Sent from my B1-730HD using Tapatalk


----------



## kristin2349 (Sep 12, 2013)

Your H has been arrested/charged and convicted of drug related charges twice and you are a social worker? You know the answer to this.


----------



## MrsAldi (Apr 15, 2016)

@CMD1978 you're a social worker & you're enabling this behaviour??


Sent from my B1-730HD using Tapatalk


----------



## CMD1978 (Apr 9, 2016)

The first charge happened over 20 years ago before I even met him. Unfortunately the court still chose to hold it against him, partly because it involved violence.
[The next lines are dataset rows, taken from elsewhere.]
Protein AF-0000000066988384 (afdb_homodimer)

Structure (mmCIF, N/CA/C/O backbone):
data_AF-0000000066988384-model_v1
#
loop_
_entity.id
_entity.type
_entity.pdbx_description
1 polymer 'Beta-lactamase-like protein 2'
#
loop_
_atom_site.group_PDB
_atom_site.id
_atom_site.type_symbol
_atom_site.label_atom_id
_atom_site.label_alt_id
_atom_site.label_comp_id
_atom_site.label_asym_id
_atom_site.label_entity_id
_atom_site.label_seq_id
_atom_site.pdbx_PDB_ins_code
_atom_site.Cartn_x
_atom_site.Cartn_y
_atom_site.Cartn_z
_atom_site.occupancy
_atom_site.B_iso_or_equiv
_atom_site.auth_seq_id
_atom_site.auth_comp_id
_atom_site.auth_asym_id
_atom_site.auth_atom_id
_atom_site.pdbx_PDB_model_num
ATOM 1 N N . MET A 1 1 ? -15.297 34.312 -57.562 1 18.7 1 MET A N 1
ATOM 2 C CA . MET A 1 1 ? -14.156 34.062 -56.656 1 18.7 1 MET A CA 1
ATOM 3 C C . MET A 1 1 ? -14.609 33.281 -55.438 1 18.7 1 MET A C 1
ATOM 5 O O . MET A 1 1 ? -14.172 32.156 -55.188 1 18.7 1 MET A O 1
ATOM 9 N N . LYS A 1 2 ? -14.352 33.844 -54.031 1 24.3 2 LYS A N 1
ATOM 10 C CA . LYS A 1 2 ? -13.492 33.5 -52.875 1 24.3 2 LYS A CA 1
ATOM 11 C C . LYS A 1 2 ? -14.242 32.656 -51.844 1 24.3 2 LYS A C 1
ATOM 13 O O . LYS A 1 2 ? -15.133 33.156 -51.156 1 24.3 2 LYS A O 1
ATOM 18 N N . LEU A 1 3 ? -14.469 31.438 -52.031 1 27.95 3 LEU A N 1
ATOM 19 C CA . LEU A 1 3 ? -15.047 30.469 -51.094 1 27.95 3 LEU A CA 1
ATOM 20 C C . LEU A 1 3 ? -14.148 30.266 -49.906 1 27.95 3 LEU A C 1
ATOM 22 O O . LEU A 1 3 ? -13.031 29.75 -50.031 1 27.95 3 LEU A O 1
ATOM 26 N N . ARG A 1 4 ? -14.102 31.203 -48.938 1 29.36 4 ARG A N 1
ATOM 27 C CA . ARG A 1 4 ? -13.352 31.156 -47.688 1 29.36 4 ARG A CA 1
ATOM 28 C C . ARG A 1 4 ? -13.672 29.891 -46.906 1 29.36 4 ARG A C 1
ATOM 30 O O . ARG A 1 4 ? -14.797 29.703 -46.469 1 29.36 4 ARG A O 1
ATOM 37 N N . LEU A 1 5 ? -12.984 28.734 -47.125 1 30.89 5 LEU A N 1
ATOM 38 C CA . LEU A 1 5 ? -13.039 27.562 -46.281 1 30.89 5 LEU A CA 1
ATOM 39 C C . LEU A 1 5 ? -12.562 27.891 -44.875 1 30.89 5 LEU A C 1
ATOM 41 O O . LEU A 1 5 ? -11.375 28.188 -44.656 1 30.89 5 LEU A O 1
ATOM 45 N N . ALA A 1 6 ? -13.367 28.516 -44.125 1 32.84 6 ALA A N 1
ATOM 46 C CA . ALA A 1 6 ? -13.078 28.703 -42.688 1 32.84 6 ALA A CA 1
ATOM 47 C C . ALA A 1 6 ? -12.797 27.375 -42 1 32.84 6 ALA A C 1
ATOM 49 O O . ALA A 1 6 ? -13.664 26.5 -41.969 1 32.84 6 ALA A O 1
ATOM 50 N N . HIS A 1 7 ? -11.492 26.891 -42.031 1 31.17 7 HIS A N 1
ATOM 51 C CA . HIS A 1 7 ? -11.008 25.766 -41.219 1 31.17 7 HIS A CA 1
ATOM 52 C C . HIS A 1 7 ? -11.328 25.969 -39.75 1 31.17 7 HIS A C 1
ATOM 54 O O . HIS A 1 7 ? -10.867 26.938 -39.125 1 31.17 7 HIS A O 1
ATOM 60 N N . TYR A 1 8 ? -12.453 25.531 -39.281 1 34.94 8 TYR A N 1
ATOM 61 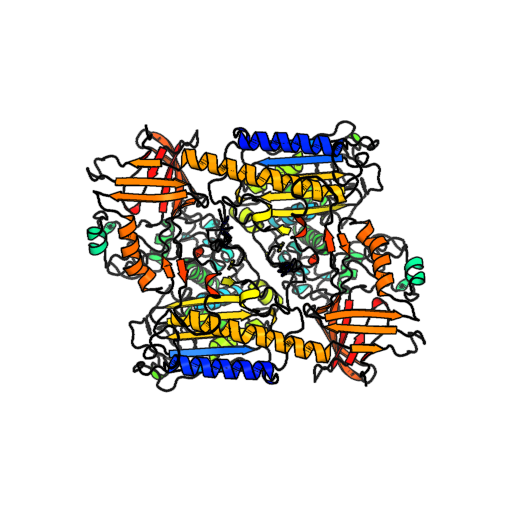C CA . TYR A 1 8 ? -12.719 25.375 -37.844 1 34.94 8 TYR A CA 1
ATOM 62 C C . TYR A 1 8 ? -11.734 24.406 -37.219 1 34.94 8 TYR A C 1
ATOM 64 O O . TYR A 1 8 ? -11.789 23.203 -37.469 1 34.94 8 TYR A O 1
ATOM 72 N N . LEU A 1 9 ? -10.531 24.859 -36.906 1 31.22 9 LEU A N 1
ATOM 73 C CA . LEU A 1 9 ? -9.68 24.109 -35.969 1 31.22 9 LEU A CA 1
ATOM 74 C C . LEU A 1 9 ? -10.328 23.984 -34.594 1 31.22 9 LEU A C 1
ATOM 76 O O . LEU A 1 9 ? -10.484 24.984 -33.906 1 31.22 9 LEU A O 1
ATOM 80 N N . ALA A 1 10 ? -11.148 22.969 -34.312 1 34.12 10 ALA A N 1
ATOM 81 C CA . ALA A 1 10 ? -11.562 22.578 -32.969 1 34.12 10 ALA A CA 1
ATOM 82 C C . ALA A 1 10 ? -10.344 22.297 -32.094 1 34.12 10 ALA A C 1
ATOM 84 O O . ALA A 1 10 ? -9.633 21.312 -32.312 1 34.12 10 ALA A O 1
ATOM 85 N N . THR A 1 11 ? -9.852 23.281 -31.516 1 32.22 11 THR A N 1
ATOM 86 C CA . THR A 1 11 ? -8.891 23.016 -30.438 1 32.22 11 THR A CA 1
ATOM 87 C C . THR A 1 11 ? -9.484 22.094 -29.391 1 32.22 11 THR A C 1
ATOM 89 O O . THR A 1 11 ? -10.508 22.406 -28.781 1 32.22 11 THR A O 1
ATOM 92 N N . ILE A 1 12 ? -9.398 20.797 -29.594 1 35.62 12 ILE A N 1
ATOM 93 C CA . ILE A 1 12 ? -9.617 19.891 -28.484 1 35.62 12 ILE A CA 1
ATOM 94 C C . ILE A 1 12 ? -8.836 20.375 -27.266 1 35.62 12 ILE A C 1
ATOM 96 O O . ILE A 1 12 ? -7.609 20.281 -27.219 1 35.62 12 ILE A O 1
ATOM 100 N N . GLN A 1 13 ? -9.352 21.359 -26.656 1 30.22 13 GLN A N 1
ATOM 101 C CA . GLN A 1 13 ? -8.797 21.641 -25.328 1 30.22 13 GLN A CA 1
ATOM 102 C C . GLN A 1 13 ? -8.805 20.406 -24.453 1 30.22 13 GLN A C 1
ATOM 104 O O . GLN A 1 13 ? -9.859 19.859 -24.141 1 30.22 13 GLN A O 1
ATOM 109 N N . ALA A 1 14 ? -7.785 19.703 -24.484 1 35.88 14 ALA A N 1
ATOM 110 C CA . ALA A 1 14 ? -7.594 18.75 -23.391 1 35.88 14 ALA A CA 1
ATOM 111 C C . ALA A 1 14 ? -7.863 19.391 -22.047 1 35.88 14 ALA A C 1
ATOM 113 O O . ALA A 1 14 ? -7.109 20.281 -21.609 1 35.88 14 ALA A O 1
ATOM 114 N N . ALA A 1 15 ? -9 19.438 -21.641 1 35.81 15 ALA A N 1
ATOM 115 C CA . ALA A 1 15 ? -9.211 19.781 -20.234 1 35.81 15 ALA A CA 1
ATOM 116 C C . ALA A 1 15 ? -8.195 19.078 -19.344 1 35.81 15 ALA A C 1
ATOM 118 O O . ALA A 1 15 ? -8.062 17.859 -19.375 1 35.81 15 ALA A O 1
ATOM 119 N N . ALA A 1 16 ? -7.18 19.672 -18.953 1 40.66 16 ALA A N 1
ATOM 120 C CA . ALA A 1 16 ? -6.301 19.203 -17.891 1 40.66 16 ALA A CA 1
ATOM 121 C C . ALA A 1 16 ? -7.098 18.516 -16.781 1 40.66 16 ALA A C 1
ATOM 123 O O . ALA A 1 16 ? -7.949 19.141 -16.141 1 40.66 16 ALA A O 1
ATOM 124 N N . VAL A 1 17 ? -7.367 17.234 -16.922 1 46.34 17 VAL A N 1
ATOM 125 C CA . VAL A 1 17 ? -8.016 16.5 -15.844 1 46.34 17 VAL A CA 1
ATOM 126 C C . VAL A 1 17 ? -7.406 16.906 -14.5 1 46.34 17 VAL A C 1
ATOM 128 O O . VAL A 1 17 ? -6.207 16.734 -14.281 1 46.34 17 VAL A O 1
ATOM 131 N N . ALA A 1 18 ? -8.008 17.75 -13.773 1 58.94 18 ALA A N 1
ATOM 132 C CA . ALA A 1 18 ? -7.625 18.125 -12.414 1 58.94 18 ALA A CA 1
ATOM 133 C C . ALA A 1 18 ? -7.199 16.906 -11.609 1 58.94 18 ALA A C 1
ATOM 135 O O . ALA A 1 18 ? -7.746 15.812 -11.789 1 58.94 18 ALA A O 1
ATOM 136 N N . LEU A 1 19 ? -6.035 17.047 -10.969 1 65.88 19 LEU A N 1
ATOM 137 C CA . LEU A 1 19 ? -5.539 16 -10.078 1 65.88 19 LEU A CA 1
ATOM 138 C C . LEU A 1 19 ? -6.652 15.477 -9.18 1 65.88 19 LEU A C 1
ATOM 140 O O . LEU A 1 19 ? -7.352 16.266 -8.531 1 65.88 19 LEU A O 1
ATOM 144 N N . GLU A 1 20 ? -6.941 14.242 -9.344 1 84 20 GLU A N 1
ATOM 145 C CA . GLU A 1 20 ? -7.766 13.609 -8.312 1 84 20 GLU A CA 1
ATOM 146 C C . GLU A 1 20 ? -7.094 13.672 -6.949 1 84 20 GLU A C 1
ATOM 148 O O . GLU A 1 20 ? -6.008 13.117 -6.762 1 84 20 GLU A O 1
ATOM 153 N N . CYS A 1 21 ? -7.629 14.406 -6.047 1 89.81 21 CYS A N 1
ATOM 154 C CA . CYS A 1 21 ? -7.066 14.547 -4.707 1 89.81 21 CYS A CA 1
ATOM 155 C C . CYS A 1 21 ? -8.172 14.695 -3.668 1 89.81 21 CYS A C 1
ATOM 157 O O . CYS A 1 21 ? -8.688 15.797 -3.459 1 89.81 21 CYS A O 1
ATOM 159 N N . HIS A 1 22 ? -8.609 13.641 -3.074 1 90.88 22 HIS A N 1
ATOM 160 C CA . HIS A 1 22 ? -9.609 13.578 -2.018 1 90.88 22 HIS A CA 1
ATOM 161 C C . HIS A 1 22 ? -9.211 12.578 -0.938 1 90.88 22 HIS A C 1
ATOM 163 O O . HIS A 1 22 ? -8.312 11.758 -1.145 1 90.88 22 HIS A O 1
ATOM 169 N N . PRO A 1 23 ? -9.812 12.695 0.206 1 93.19 23 PRO A N 1
ATOM 170 C CA . PRO A 1 23 ? -9.508 11.672 1.212 1 93.19 23 PRO A CA 1
ATOM 171 C C . PRO A 1 23 ? -9.852 10.266 0.749 1 93.19 23 PRO A C 1
ATOM 173 O O . PRO A 1 23 ? -10.867 10.062 0.075 1 93.19 23 PRO A O 1
ATOM 176 N N . GLN A 1 24 ? -8.961 9.336 1.068 1 93.38 24 GLN A N 1
ATOM 177 C CA . GLN A 1 24 ? -9.25 7.938 0.756 1 93.38 24 GLN A CA 1
ATOM 178 C C . GLN A 1 24 ? -10.555 7.488 1.403 1 93.38 24 GLN A C 1
ATOM 180 O O . GLN A 1 24 ? -10.805 7.781 2.576 1 93.38 24 GLN A O 1
ATOM 185 N N . GLY A 1 25 ? -11.375 6.77 0.621 1 92.5 25 GLY A N 1
ATOM 186 C CA . GLY A 1 25 ? -12.672 6.332 1.118 1 92.5 25 GLY A CA 1
ATOM 187 C C . GLY A 1 25 ? -13.828 6.82 0.271 1 92.5 25 GLY A C 1
ATOM 188 O O . GLY A 1 25 ? -13.625 7.316 -0.84 1 92.5 25 GLY A O 1
ATOM 189 N N . PRO A 1 26 ? -15 6.766 0.813 1 95 26 PRO A N 1
ATOM 190 C CA . PRO A 1 26 ? -16.188 7.156 0.039 1 95 26 PRO A CA 1
ATOM 191 C C . PRO A 1 26 ? -16.234 8.656 -0.239 1 95 26 PRO A C 1
ATOM 193 O O . PRO A 1 26 ? -15.891 9.461 0.629 1 95 26 PRO A O 1
ATOM 196 N N . ILE A 1 27 ? -16.656 9 -1.405 1 94.5 27 ILE A N 1
ATOM 197 C CA . ILE A 1 27 ? -16.828 10.391 -1.798 1 94.5 27 ILE A CA 1
ATOM 198 C C . ILE A 1 27 ? -18.141 10.93 -1.233 1 94.5 27 ILE A C 1
ATOM 200 O O . ILE A 1 27 ? -18.219 12.078 -0.808 1 94.5 27 ILE A O 1
ATOM 204 N N . VAL A 1 28 ? -19.125 10.141 -1.332 1 96.38 28 VAL A N 1
ATOM 205 C CA . VAL A 1 28 ? -20.422 10.32 -0.669 1 96.38 28 VAL A CA 1
ATOM 206 C C . VAL A 1 28 ? -20.75 9.086 0.167 1 96.38 28 VAL A C 1
ATOM 208 O O . VAL A 1 28 ? -20.109 8.039 0.011 1 96.38 28 VAL A O 1
ATOM 211 N N . PRO A 1 29 ? -21.641 9.25 1.114 1 95.75 29 PRO A N 1
ATOM 212 C CA . PRO A 1 29 ? -21.953 8.07 1.932 1 95.75 29 PRO A CA 1
ATOM 213 C C . PRO A 1 29 ? -22.375 6.867 1.097 1 95.75 29 PRO A C 1
ATOM 215 O O . PRO A 1 29 ? -23.016 7.031 0.057 1 95.75 29 PRO A O 1
ATOM 218 N N . ARG A 1 30 ? -22.016 5.672 1.595 1 93.44 30 ARG A N 1
ATOM 219 C CA . ARG A 1 30 ? -22.453 4.426 0.962 1 93.44 30 ARG A CA 1
ATOM 220 C C . ARG A 1 30 ? -23.953 4.402 0.769 1 93.44 30 ARG A C 1
ATOM 222 O O . ARG A 1 30 ? -24.703 4.906 1.609 1 93.44 30 ARG A O 1
ATOM 229 N N . PRO A 1 31 ? -24.312 3.877 -0.341 1 86.69 31 PRO A N 1
ATOM 230 C CA . PRO A 1 31 ? -25.766 3.852 -0.577 1 86.69 31 PRO A CA 1
ATOM 231 C C . PRO A 1 31 ? -26.5 2.941 0.399 1 86.69 31 PRO A C 1
ATOM 233 O O . PRO A 1 31 ? -26.016 1.87 0.751 1 86.69 31 PRO A O 1
ATOM 236 N N . LEU A 1 32 ? -27.5 3.594 0.838 1 79.81 32 LEU A N 1
ATOM 237 C CA . LEU A 1 32 ? -28.422 2.799 1.647 1 79.81 32 LEU A CA 1
ATOM 238 C C . LEU A 1 32 ? -29.625 2.342 0.823 1 79.81 32 LEU A C 1
ATOM 240 O O . LEU A 1 32 ? -30.078 3.064 -0.066 1 79.81 32 LEU A O 1
ATOM 244 N N . ASN A 1 33 ? -30.078 1.243 0.959 1 84.75 33 ASN A N 1
ATOM 245 C CA . ASN A 1 33 ? -31.234 0.698 0.268 1 84.75 33 ASN A CA 1
ATOM 246 C C . ASN A 1 33 ? -31.047 0.691 -1.245 1 84.75 33 ASN A C 1
ATOM 248 O O . ASN A 1 33 ? -31.859 1.243 -1.985 1 84.75 33 ASN A O 1
ATOM 252 N N . LEU A 1 34 ? -29.969 0.211 -1.708 1 90.81 34 LEU A N 1
ATOM 253 C CA . LEU A 1 34 ? -29.594 0.144 -3.117 1 90.81 34 LEU A CA 1
ATOM 254 C C . LEU A 1 34 ? -30.75 -0.408 -3.957 1 90.81 34 LEU A C 1
ATOM 256 O O . LEU A 1 34 ? -30.984 0.059 -5.07 1 90.81 34 LEU A O 1
ATOM 260 N N . SER A 1 35 ? -31.453 -1.311 -3.416 1 89.19 35 SER A N 1
ATOM 261 C CA . SER A 1 35 ? -32.5 -1.999 -4.156 1 89.19 35 SER A CA 1
ATOM 262 C C . SER A 1 35 ? -33.656 -1.06 -4.469 1 89.19 35 SER A C 1
ATOM 264 O O . SER A 1 35 ? -34.5 -1.364 -5.316 1 89.19 35 SER A O 1
ATOM 266 N N . ALA A 1 36 ? -33.688 0.049 -3.814 1 88.56 36 ALA A N 1
ATOM 267 C CA . ALA A 1 36 ? -34.781 1 -4.031 1 88.56 36 ALA A CA 1
ATOM 268 C C . ALA A 1 36 ? -34.438 1.975 -5.156 1 88.56 36 ALA A C 1
ATOM 270 O O . ALA A 1 36 ? -35.312 2.703 -5.637 1 88.56 36 ALA A O 1
ATOM 271 N N . SER A 1 37 ? -33.25 2.002 -5.598 1 92.31 37 SER A N 1
ATOM 272 C CA . SER A 1 37 ? -32.812 2.906 -6.66 1 92.31 37 SER A CA 1
ATOM 273 C C . SER A 1 37 ? -33.25 2.387 -8.031 1 92.31 37 SER A C 1
ATOM 275 O O . SER A 1 37 ? -32.844 1.292 -8.43 1 92.31 37 SER A O 1
ATOM 277 N N . ASP A 1 38 ? -33.906 3.264 -8.812 1 93.06 38 ASP A N 1
ATOM 278 C CA . ASP A 1 38 ? -34.312 2.885 -10.156 1 93.06 38 ASP A CA 1
ATOM 279 C C . ASP A 1 38 ? -33.125 2.672 -11.07 1 93.06 38 ASP A C 1
ATOM 281 O O . ASP A 1 38 ? -33.094 1.744 -11.883 1 93.06 38 ASP A O 1
ATOM 285 N N . THR A 1 39 ? -32.156 3.541 -10.891 1 91.12 39 THR A N 1
ATOM 286 C CA . THR A 1 39 ? -30.953 3.438 -11.688 1 91.12 39 THR A CA 1
ATOM 287 C C . THR A 1 39 ? -30.25 2.1 -11.445 1 91.12 39 THR A C 1
ATOM 289 O O . THR A 1 39 ? -29.828 1.436 -12.391 1 91.12 39 THR A O 1
ATOM 292 N N . PHE A 1 40 ? -30.219 1.744 -10.297 1 94.81 40 PHE A N 1
ATOM 293 C CA . PHE A 1 40 ? -29.562 0.502 -9.906 1 94.81 40 PHE A CA 1
ATOM 294 C C . PHE A 1 40 ? -30.359 -0.705 -10.391 1 94.81 40 PHE A C 1
ATOM 296 O O . PHE A 1 40 ? -29.797 -1.644 -10.953 1 94.81 40 PHE A O 1
ATOM 303 N N . ARG A 1 41 ? -31.594 -0.66 -10.242 1 96.12 41 ARG A N 1
ATOM 304 C CA . ARG A 1 41 ? -32.469 -1.759 -10.664 1 96.12 41 ARG A CA 1
ATOM 305 C C . ARG A 1 41 ? -32.375 -1.961 -12.18 1 96.12 41 ARG A C 1
ATOM 307 O O . ARG A 1 41 ? -32.375 -3.096 -12.656 1 96.12 41 ARG A O 1
ATOM 314 N N . ARG A 1 42 ? -32.375 -0.882 -12.883 1 96.62 42 ARG A N 1
ATOM 315 C CA . ARG A 1 42 ? -32.281 -0.974 -14.336 1 96.62 42 ARG A CA 1
ATOM 316 C C . ARG A 1 42 ? -30.953 -1.629 -14.742 1 96.62 42 ARG A C 1
ATOM 318 O O . ARG A 1 42 ? -30.922 -2.432 -15.68 1 96.62 42 ARG A O 1
ATOM 325 N N . ALA A 1 43 ? -29.938 -1.255 -14.055 1 96.94 43 ALA A N 1
ATOM 326 C CA . ALA A 1 43 ? -28.641 -1.85 -14.344 1 96.94 43 ALA A CA 1
ATOM 327 C C . ALA A 1 43 ? -28.656 -3.352 -14.07 1 96.94 43 ALA A C 1
ATOM 329 O O . ALA A 1 43 ? -28.078 -4.129 -14.844 1 96.94 43 ALA A O 1
ATOM 330 N N . LEU A 1 44 ? -29.281 -3.795 -12.984 1 97.44 44 LEU A N 1
ATOM 331 C CA . LEU A 1 44 ? -29.375 -5.211 -12.641 1 97.44 44 LEU A CA 1
ATOM 332 C C . LEU A 1 44 ? -30.172 -5.969 -13.703 1 97.44 44 LEU A C 1
ATOM 334 O O . LEU A 1 44 ? -29.781 -7.07 -14.102 1 97.44 44 LEU A O 1
ATOM 338 N N . ASP A 1 45 ? -31.25 -5.316 -14.117 1 97.69 45 ASP A N 1
ATOM 339 C CA . ASP A 1 45 ? -32.094 -5.934 -15.148 1 97.69 45 ASP A CA 1
ATOM 340 C C . ASP A 1 45 ? -31.297 -6.102 -16.453 1 97.69 45 ASP A C 1
ATOM 342 O O . ASP A 1 45 ? -31.375 -7.148 -17.094 1 97.69 45 ASP A O 1
ATOM 346 N N . ASN A 1 46 ? -30.641 -5.082 -16.766 1 97.44 46 ASN A N 1
ATOM 347 C CA . ASN A 1 46 ? -29.828 -5.129 -17.984 1 97.44 46 ASN A CA 1
ATOM 348 C C . ASN A 1 46 ? -28.734 -6.199 -17.891 1 97.44 46 ASN A C 1
ATOM 350 O O . ASN A 1 46 ? -28.469 -6.902 -18.875 1 97.44 46 ASN A O 1
ATOM 354 N N . LEU A 1 47 ? -28.094 -6.27 -16.797 1 98.19 47 LEU A N 1
ATOM 355 C CA . LEU A 1 47 ? -27.047 -7.258 -16.609 1 98.19 47 LEU A CA 1
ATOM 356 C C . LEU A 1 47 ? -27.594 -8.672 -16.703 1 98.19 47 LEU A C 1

I had no idea he was even using again (as far as I knew he hadn't in the time I've known him) until a little more than a week before he got arrested. And I played a part in getting him (and his buddies) busted. Jail time is the best way for him to get clean. If he does get clean I will try to save our marriage. But if he's going to continue his selfish manipulative behavior then maybe I shouldn't even wait for his jail term to end to start the divorce.

And right at the moment I'm not working at any job. We were both put on indefinite administrative leave. I'm sure he will be terminated once the appropriate paperwork has gone through his union but NYS Teacher's Union could take 5 years. I can't go back to my job until a determination is made that I handled my knowledge of his drug use appropriately. It's not easy to prove that I didn't find out he was using until the very day before I turned him in to my supervisor (who is the one who officially involved the cops).


----------



## MrsAldi (Apr 15, 2016)

@CMD1978 I don't think you should have conjugal visits if he's demanding them, it's not fair to you. 
Has he always behaved in this manner or is it due to his relapse? 

Sent from my B1-730HD using Tapatalk


----------



## CMD1978 (Apr 9, 2016)

His demanding tendencies have always been there but have gotten significantly worse over the past year. He never actually told me when he started using again but I'm guessing it started early last year (around Feb 2015?) when he got put on prescription pain pills after injuring his shoulder. My assumption has been that those meds got him started on the path to harder stuff again. I'm not sure exactly what he was using either. I only know the cops found at least half a dozen different totally illegal drugs in the house when they busted his little gaming group. Their dealer is looking at serving some serious time. The rest of the group got off pretty lightly since only my H had a prior conviction for violence under the influence of an illegal substance.


----------



## MrsAldi (Apr 15, 2016)

Take some time, figure out if you want to stay married to him or not.
There is a possibility that he could relapse again & again before he gets clean.
You have to ask yourself, "am I willing to put up with this?"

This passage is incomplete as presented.